**Task directions**: Starting at the line that contains "ATOM 45 N N", write out each line through the end of the data below, exactly as it stands. Skip any pictures.

**Extracted entries**:
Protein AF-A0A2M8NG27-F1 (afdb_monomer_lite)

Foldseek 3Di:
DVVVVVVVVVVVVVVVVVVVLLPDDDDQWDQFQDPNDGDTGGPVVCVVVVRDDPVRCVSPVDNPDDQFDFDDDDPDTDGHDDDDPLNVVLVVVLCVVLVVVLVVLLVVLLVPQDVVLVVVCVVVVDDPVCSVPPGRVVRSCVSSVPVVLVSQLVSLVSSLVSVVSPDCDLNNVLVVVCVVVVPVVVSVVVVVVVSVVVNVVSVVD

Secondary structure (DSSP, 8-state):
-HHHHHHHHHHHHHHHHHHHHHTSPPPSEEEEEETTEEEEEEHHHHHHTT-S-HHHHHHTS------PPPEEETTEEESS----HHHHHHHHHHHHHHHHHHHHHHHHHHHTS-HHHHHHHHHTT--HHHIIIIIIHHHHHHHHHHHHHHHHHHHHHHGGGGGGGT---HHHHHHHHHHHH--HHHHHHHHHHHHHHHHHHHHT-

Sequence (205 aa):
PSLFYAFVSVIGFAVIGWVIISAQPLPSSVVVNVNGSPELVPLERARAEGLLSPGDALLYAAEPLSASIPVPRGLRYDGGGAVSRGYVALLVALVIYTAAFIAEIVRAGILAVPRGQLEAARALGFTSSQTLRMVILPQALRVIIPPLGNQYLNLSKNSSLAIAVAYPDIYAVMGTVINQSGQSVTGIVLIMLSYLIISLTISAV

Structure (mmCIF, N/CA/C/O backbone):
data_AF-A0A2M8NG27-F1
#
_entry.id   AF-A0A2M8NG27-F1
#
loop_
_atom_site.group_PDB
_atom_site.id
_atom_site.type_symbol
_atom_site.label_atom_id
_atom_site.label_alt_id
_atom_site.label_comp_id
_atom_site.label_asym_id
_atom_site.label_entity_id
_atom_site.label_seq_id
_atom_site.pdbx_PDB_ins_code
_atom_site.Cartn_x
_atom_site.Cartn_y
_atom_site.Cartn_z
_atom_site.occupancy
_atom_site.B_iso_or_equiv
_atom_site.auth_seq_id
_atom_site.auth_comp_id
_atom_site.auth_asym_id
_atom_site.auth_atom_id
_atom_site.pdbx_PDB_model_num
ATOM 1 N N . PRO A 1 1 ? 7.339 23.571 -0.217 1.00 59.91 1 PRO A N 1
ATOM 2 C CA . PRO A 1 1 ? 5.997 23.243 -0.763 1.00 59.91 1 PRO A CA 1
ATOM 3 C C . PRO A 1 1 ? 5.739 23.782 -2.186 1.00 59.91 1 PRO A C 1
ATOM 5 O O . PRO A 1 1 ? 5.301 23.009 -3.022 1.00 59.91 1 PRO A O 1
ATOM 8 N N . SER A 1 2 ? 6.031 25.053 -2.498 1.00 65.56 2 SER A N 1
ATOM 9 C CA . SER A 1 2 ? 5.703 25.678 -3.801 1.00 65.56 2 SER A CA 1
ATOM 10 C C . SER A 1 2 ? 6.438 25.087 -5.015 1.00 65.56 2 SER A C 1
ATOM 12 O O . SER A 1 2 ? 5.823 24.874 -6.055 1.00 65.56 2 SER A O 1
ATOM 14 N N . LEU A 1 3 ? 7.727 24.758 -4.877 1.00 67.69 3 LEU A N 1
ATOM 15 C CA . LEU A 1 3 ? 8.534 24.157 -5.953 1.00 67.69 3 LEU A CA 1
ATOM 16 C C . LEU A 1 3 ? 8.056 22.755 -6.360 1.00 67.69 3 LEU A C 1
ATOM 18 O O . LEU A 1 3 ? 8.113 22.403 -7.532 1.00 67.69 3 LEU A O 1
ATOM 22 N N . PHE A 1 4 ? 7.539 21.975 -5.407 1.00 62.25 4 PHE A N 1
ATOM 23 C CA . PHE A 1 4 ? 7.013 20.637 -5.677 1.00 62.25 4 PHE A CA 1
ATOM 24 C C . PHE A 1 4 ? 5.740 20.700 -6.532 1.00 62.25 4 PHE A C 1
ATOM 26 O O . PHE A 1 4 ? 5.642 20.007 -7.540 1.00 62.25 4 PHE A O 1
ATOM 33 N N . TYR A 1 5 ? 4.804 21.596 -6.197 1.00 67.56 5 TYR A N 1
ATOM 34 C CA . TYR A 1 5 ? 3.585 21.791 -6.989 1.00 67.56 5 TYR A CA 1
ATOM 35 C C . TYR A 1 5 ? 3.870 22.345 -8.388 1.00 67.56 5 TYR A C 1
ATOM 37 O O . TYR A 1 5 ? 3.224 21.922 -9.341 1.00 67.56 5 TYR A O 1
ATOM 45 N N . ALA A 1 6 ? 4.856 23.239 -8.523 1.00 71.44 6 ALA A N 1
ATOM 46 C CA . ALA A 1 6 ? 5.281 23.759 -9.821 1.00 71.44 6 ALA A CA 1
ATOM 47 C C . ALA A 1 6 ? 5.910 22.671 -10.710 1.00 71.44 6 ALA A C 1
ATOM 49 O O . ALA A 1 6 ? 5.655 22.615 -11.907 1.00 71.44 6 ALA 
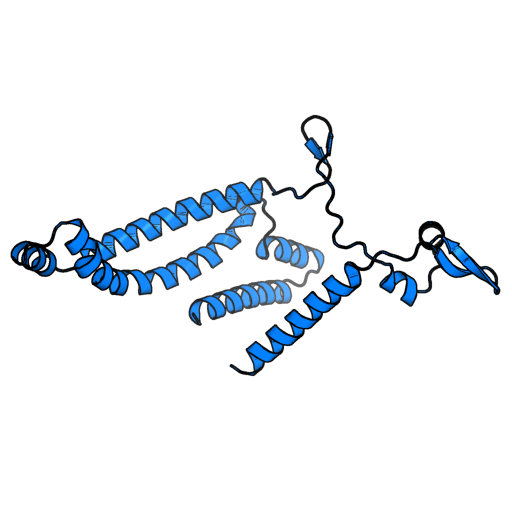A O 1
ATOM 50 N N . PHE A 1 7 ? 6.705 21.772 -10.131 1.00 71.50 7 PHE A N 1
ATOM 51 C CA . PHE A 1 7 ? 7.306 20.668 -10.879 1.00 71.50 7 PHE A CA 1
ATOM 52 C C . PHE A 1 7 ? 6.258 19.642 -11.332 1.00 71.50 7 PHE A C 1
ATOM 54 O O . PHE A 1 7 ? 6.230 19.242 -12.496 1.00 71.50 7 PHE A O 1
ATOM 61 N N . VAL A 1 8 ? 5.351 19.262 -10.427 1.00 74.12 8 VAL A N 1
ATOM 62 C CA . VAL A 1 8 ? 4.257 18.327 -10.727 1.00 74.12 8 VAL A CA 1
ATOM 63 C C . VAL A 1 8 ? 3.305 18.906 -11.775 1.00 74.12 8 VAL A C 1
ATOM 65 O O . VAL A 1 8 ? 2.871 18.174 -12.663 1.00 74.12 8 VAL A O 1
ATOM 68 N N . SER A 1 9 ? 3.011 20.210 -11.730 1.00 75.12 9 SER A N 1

**Answer for the task**:
ATOM 45 N N . ALA A 1 6 ? 4.856 23.239 -8.523 1.00 71.44 6 ALA A N 1
ATOM 46 C CA . ALA A 1 6 ? 5.281 23.759 -9.821 1.00 71.44 6 ALA A CA 1
ATOM 47 C C . ALA A 1 6 ? 5.910 22.671 -10.710 1.00 71.44 6 ALA A C 1
ATOM 49 O O . ALA A 1 6 ? 5.655 22.615 -11.907 1.00 71.44 6 ALA 
A O 1
ATOM 50 N N . PHE A 1 7 ? 6.705 21.772 -10.131 1.00 71.50 7 PHE A N 1
ATOM 51 C CA . PHE A 1 7 ? 7.306 20.668 -10.879 1.00 71.50 7 PHE A CA 1
ATOM 52 C C . PHE A 1 7 ? 6.258 19.642 -11.332 1.00 71.50 7 PHE A C 1
ATOM 54 O O . PHE A 1 7 ? 6.230 19.242 -12.496 1.00 71.50 7 PHE A O 1
ATOM 61 N N . VAL A 1 8 ? 5.351 19.262 -10.427 1.00 74.12 8 VAL A N 1
ATOM 62 C CA . VAL A 1 8 ? 4.257 18.327 -10.727 1.00 74.12 8 VAL A CA 1
ATOM 63 C C . VAL A 1 8 ? 3.305 18.906 -11.775 1.00 74.12 8 VAL A C 1
ATOM 65 O O . VAL A 1 8 ? 2.871 18.174 -12.663 1.00 74.12 8 VAL A O 1
ATOM 68 N N . SER A 1 9 ? 3.011 20.210 -11.730 1.00 75.12 9 SER A N 1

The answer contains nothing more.